When Goleta met to consider the project, a few residents and business owners objected to putting housing for homeless people at the entrance to the city’s historic Old Town. Polanskey believed the location would work out for both homeless individuals and shopkeepers. He likened the current situation to the Housing Authority’s experience at Pescadero Lofts in Isla Vista, saying the neighbors who’d initially expressed apprehension no longer noticed that it houses people who were formerly homeless.

“When people get a unit, it’s their home, just like we have homes,” he said. “That’s where their stuff is; that’s what they call home.” Most residents were unhoused because of a lost job, messy divorce, death of a child, mental challenges, or other circumstances beyond their control, he noted.

“The vast majority of homeless people want housing that is safe and affordable,” Polanskey explained. “Finding a safe place to be, to sleep, is almost a full-time job.” Once in a home with their belongings, if anything, the resident managers had trouble prying them out of their rooms. “A lot of times, we have faith communities come and host a dinner to entice people to come out of their rooms,” Polanskey said.

Whether any of Santa Barbara County’s projects will get funding approval from the state won’t be known until all the applications are vetted. Statewide, $550 million was on the table for housing proposals and another $50 million for rent subsidies.
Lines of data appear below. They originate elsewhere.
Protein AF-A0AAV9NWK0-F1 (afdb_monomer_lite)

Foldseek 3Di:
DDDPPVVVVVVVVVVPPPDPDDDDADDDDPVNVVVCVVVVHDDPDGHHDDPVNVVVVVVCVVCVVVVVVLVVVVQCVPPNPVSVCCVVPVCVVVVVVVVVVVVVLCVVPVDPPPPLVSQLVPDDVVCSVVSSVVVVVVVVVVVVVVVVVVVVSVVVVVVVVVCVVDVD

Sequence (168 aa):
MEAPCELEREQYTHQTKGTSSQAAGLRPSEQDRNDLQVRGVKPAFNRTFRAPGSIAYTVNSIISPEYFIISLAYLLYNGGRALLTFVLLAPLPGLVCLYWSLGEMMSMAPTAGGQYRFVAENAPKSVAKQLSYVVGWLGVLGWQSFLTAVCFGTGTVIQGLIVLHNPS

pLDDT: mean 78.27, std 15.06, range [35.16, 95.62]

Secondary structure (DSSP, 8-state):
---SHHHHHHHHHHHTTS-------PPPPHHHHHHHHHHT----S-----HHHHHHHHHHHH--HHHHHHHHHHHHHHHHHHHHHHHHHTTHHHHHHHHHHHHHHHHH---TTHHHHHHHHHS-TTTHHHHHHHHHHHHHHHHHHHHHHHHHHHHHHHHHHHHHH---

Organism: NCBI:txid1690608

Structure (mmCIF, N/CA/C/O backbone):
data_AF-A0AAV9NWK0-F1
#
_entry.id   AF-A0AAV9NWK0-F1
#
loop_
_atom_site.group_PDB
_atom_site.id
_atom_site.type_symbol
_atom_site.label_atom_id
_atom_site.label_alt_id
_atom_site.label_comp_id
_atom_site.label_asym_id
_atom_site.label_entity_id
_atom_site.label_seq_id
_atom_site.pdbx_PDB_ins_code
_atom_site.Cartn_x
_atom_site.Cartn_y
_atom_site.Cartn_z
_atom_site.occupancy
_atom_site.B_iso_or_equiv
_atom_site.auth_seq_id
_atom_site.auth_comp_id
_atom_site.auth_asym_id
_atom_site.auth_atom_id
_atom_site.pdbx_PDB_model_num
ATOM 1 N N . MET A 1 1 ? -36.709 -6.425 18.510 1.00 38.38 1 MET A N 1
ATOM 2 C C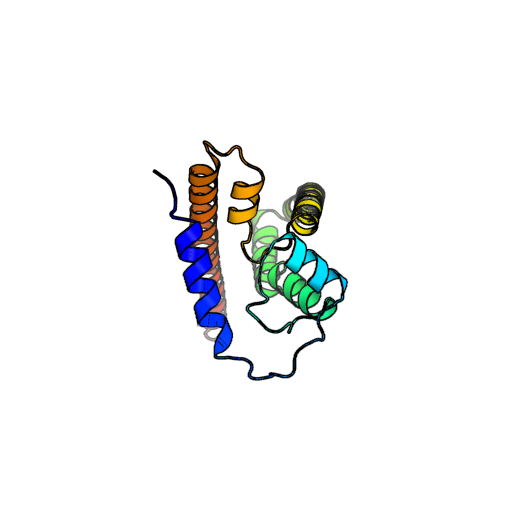A . MET A 1 1 ? -35.952 -7.138 17.454 1.00 38.38 1 MET A CA 1
ATOM 3 C C . MET A 1 1 ? -34.481 -7.055 17.844 1.00 38.38 1 MET A C 1
ATOM 5 O O . MET A 1 1 ? -33.699 -6.305 17.277 1.00 38.38 1 MET A O 1
ATOM 9 N N . GLU A 1 2 ? -34.173 -7.731 18.946 1.00 42.88 2 GLU A N 1
ATOM 10 C CA . GLU A 1 2 ? -32.843 -7.855 19.533 1.00 42.88 2 GLU A CA 1
ATOM 11 C C . GLU A 1 2 ? -32.124 -9.069 18.926 1.00 42.88 2 GLU A C 1
ATOM 13 O O . GLU A 1 2 ? -32.769 -10.016 18.484 1.00 42.88 2 GLU A O 1
ATOM 18 N N . ALA A 1 3 ? -30.790 -9.021 18.972 1.00 50.06 3 ALA A N 1
ATOM 19 C CA . ALA A 1 3 ? -29.873 -10.165 18.955 1.00 50.06 3 ALA A CA 1
ATOM 20 C C . ALA A 1 3 ? -29.528 -10.886 17.628 1.00 50.06 3 ALA A C 1
ATOM 22 O O . ALA A 1 3 ? -29.737 -12.089 17.504 1.00 50.06 3 ALA A O 1
ATOM 23 N N . PRO A 1 4 ? -28.781 -10.232 16.718 1.00 53.41 4 PRO A N 1
ATOM 24 C CA . PRO A 1 4 ? -27.742 -10.924 15.945 1.00 53.41 4 PRO A CA 1
ATOM 25 C C . PRO A 1 4 ? -26.362 -10.919 16.643 1.00 53.41 4 PRO A C 1
ATOM 27 O O . PRO A 1 4 ? -25.532 -11.764 16.346 1.00 53.41 4 PRO A O 1
ATOM 30 N N . CYS A 1 5 ? -26.116 -10.010 17.601 1.00 51.78 5 CYS A N 1
ATOM 31 C CA . CYS A 1 5 ? -24.805 -9.840 18.259 1.00 51.78 5 CYS A CA 1
ATOM 32 C C . CYS A 1 5 ? -24.555 -10.815 19.437 1.00 51.78 5 CYS A C 1
ATOM 34 O O . CYS A 1 5 ? -23.423 -11.224 19.683 1.00 51.78 5 CYS A O 1
ATOM 36 N N . GLU A 1 6 ? -25.605 -11.221 20.161 1.00 51.75 6 GLU A N 1
ATOM 37 C CA . GLU A 1 6 ? -25.485 -12.111 21.334 1.00 51.75 6 GLU A CA 1
ATOM 38 C C . GLU A 1 6 ? -25.227 -13.576 20.938 1.00 51.75 6 GLU A C 1
ATOM 40 O O . GLU A 1 6 ? -24.425 -14.259 21.573 1.00 51.75 6 GLU A O 1
ATOM 45 N N . LEU A 1 7 ? -25.836 -14.046 19.842 1.00 50.81 7 LEU A N 1
ATOM 46 C CA . LEU A 1 7 ? -25.663 -15.418 19.343 1.00 50.81 7 LEU A CA 1
ATOM 47 C C . LEU A 1 7 ? -24.244 -15.674 18.805 1.00 50.81 7 LEU A C 1
ATOM 49 O O . LEU A 1 7 ? -23.694 -16.757 19.003 1.00 50.81 7 LEU A O 1
ATOM 53 N N . GLU A 1 8 ? -23.611 -14.662 18.205 1.00 54.41 8 GLU A N 1
ATOM 54 C CA . GLU A 1 8 ? -22.210 -14.735 17.764 1.00 54.41 8 GLU A CA 1
ATOM 55 C C . GLU A 1 8 ? -21.247 -14.814 18.970 1.00 54.41 8 GLU A C 1
ATOM 57 O O . GLU A 1 8 ? -20.246 -15.535 18.939 1.00 54.41 8 GLU A O 1
ATOM 62 N N . ARG A 1 9 ? -21.596 -14.148 20.083 1.00 51.59 9 ARG A N 1
ATOM 63 C CA . ARG A 1 9 ? -20.842 -14.159 21.349 1.00 51.59 9 ARG A CA 1
ATOM 64 C C . ARG A 1 9 ? -20.865 -15.528 22.045 1.00 51.59 9 ARG A C 1
ATOM 66 O O . ARG A 1 9 ? -19.837 -15.980 22.560 1.00 51.59 9 ARG A O 1
ATOM 73 N N . GLU A 1 10 ? -22.012 -16.205 22.030 1.00 45.50 10 GLU A N 1
ATOM 74 C CA . GLU A 1 10 ? -22.190 -17.552 22.596 1.00 45.50 10 GLU A CA 1
ATOM 75 C C . GLU A 1 10 ? -21.450 -18.613 21.757 1.00 45.50 10 GLU A C 1
ATOM 77 O O . GLU A 1 10 ? -20.677 -19.410 22.300 1.00 45.50 10 GLU A O 1
ATOM 82 N N . GLN A 1 11 ? -21.561 -18.575 20.421 1.00 46.41 11 GLN A N 1
ATOM 83 C CA . GLN A 1 11 ? -20.834 -19.507 19.542 1.00 46.41 11 GLN A CA 1
ATOM 84 C C . GLN A 1 11 ? -19.306 -19.338 19.626 1.00 46.41 11 GLN A C 1
ATOM 86 O O . GLN A 1 11 ? -18.570 -20.331 19.652 1.00 46.41 11 GLN A O 1
ATOM 91 N N . TYR A 1 12 ? -18.816 -18.101 19.759 1.00 44.56 12 TYR A N 1
ATOM 92 C CA . TYR A 1 12 ? -17.392 -17.809 19.963 1.00 44.56 12 TYR A CA 1
ATOM 93 C C . TYR A 1 12 ? -16.861 -18.353 21.301 1.00 44.56 12 TYR A C 1
ATOM 95 O O . TYR A 1 12 ? -15.704 -18.766 21.421 1.00 44.56 12 TYR A O 1
ATOM 103 N N . THR A 1 13 ? -17.711 -18.407 22.327 1.00 42.69 13 THR A N 1
ATOM 104 C CA . THR A 1 13 ? -17.334 -18.921 23.648 1.00 42.69 13 THR A CA 1
ATOM 105 C C . THR A 1 13 ? -17.169 -20.443 23.637 1.00 42.69 13 THR A C 1
ATOM 107 O O . THR A 1 13 ? -16.211 -20.953 24.228 1.00 42.69 13 THR A O 1
ATOM 110 N N . HIS A 1 14 ? -18.005 -21.167 22.887 1.00 39.25 14 HIS A N 1
ATOM 111 C CA . HIS A 1 14 ? -17.944 -22.629 22.799 1.00 39.25 14 HIS A CA 1
ATOM 112 C C . HIS A 1 14 ? -16.771 -23.170 21.964 1.00 39.25 14 HIS A C 1
ATOM 114 O O . HIS A 1 14 ? -16.212 -24.204 22.331 1.00 39.25 14 HIS A O 1
ATOM 120 N N . GLN A 1 15 ? -16.313 -22.471 20.918 1.00 41.72 15 GLN A N 1
ATOM 121 C CA . GLN A 1 15 ? -15.149 -22.932 20.138 1.00 41.72 15 GLN A CA 1
ATOM 122 C C . GLN A 1 15 ? -13.805 -22.809 20.880 1.00 41.72 15 GLN A C 1
ATOM 124 O O . GLN A 1 15 ? -12.860 -23.537 20.583 1.00 41.72 15 GLN A O 1
ATOM 129 N N . THR A 1 16 ? -13.702 -21.939 21.889 1.00 45.25 16 THR A N 1
ATOM 130 C CA . THR A 1 16 ? -12.416 -21.656 22.561 1.00 45.25 16 THR A CA 1
ATOM 131 C C . THR A 1 16 ? -11.925 -22.709 23.560 1.00 45.25 16 THR A C 1
ATOM 133 O O . THR A 1 16 ? -10.796 -22.597 24.032 1.00 45.25 16 THR A O 1
ATOM 136 N N . LYS A 1 17 ? -12.712 -23.744 23.885 1.00 36.78 17 LYS A N 1
ATOM 137 C CA . LYS A 1 17 ? -12.294 -24.776 24.858 1.00 36.78 17 LYS A CA 1
ATOM 138 C C . LYS A 1 17 ? -11.463 -25.925 24.259 1.00 36.78 17 LYS A C 1
ATOM 140 O O . LYS A 1 17 ? -10.931 -26.718 25.025 1.00 36.78 17 LYS A O 1
ATOM 145 N N . GLY A 1 18 ? -11.338 -26.025 22.931 1.00 35.16 18 GLY A N 1
ATOM 146 C CA . GLY A 1 18 ? -10.769 -27.210 22.265 1.00 35.16 18 GLY A CA 1
ATOM 147 C C . GLY A 1 18 ? -9.325 -27.119 21.757 1.00 35.16 18 GLY A C 1
ATOM 148 O O . GLY A 1 18 ? -8.749 -28.154 21.441 1.00 35.16 18 GLY A O 1
ATOM 149 N N . THR A 1 19 ? -8.714 -25.932 21.674 1.00 40.94 19 THR A N 1
ATOM 150 C CA . THR A 1 19 ? -7.454 -25.770 20.916 1.00 40.94 19 THR A CA 1
ATOM 151 C C . THR A 1 19 ? -6.437 -24.907 21.656 1.00 40.94 19 THR A C 1
ATOM 153 O O . THR A 1 19 ? -5.989 -23.871 21.175 1.00 40.94 19 THR A O 1
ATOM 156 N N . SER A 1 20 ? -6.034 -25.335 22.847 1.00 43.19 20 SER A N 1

Santa Barbara County has applied for $2 million from that second pot of money to help fund Section 8 vouchers. As a whole, counties statewide submitted about $600 million worth of proposals for the early applications due on August 13, Polanskey had heard through the grapevine.

The fund is now open to additional project applications until September 30 as some applications will inevitably fall through. “The city and the county housing authorities are still looking for hotel or motel owners who are looking to do something like this,” offered Polanskey, who was rolling up his sleeves to get back to the negotiations.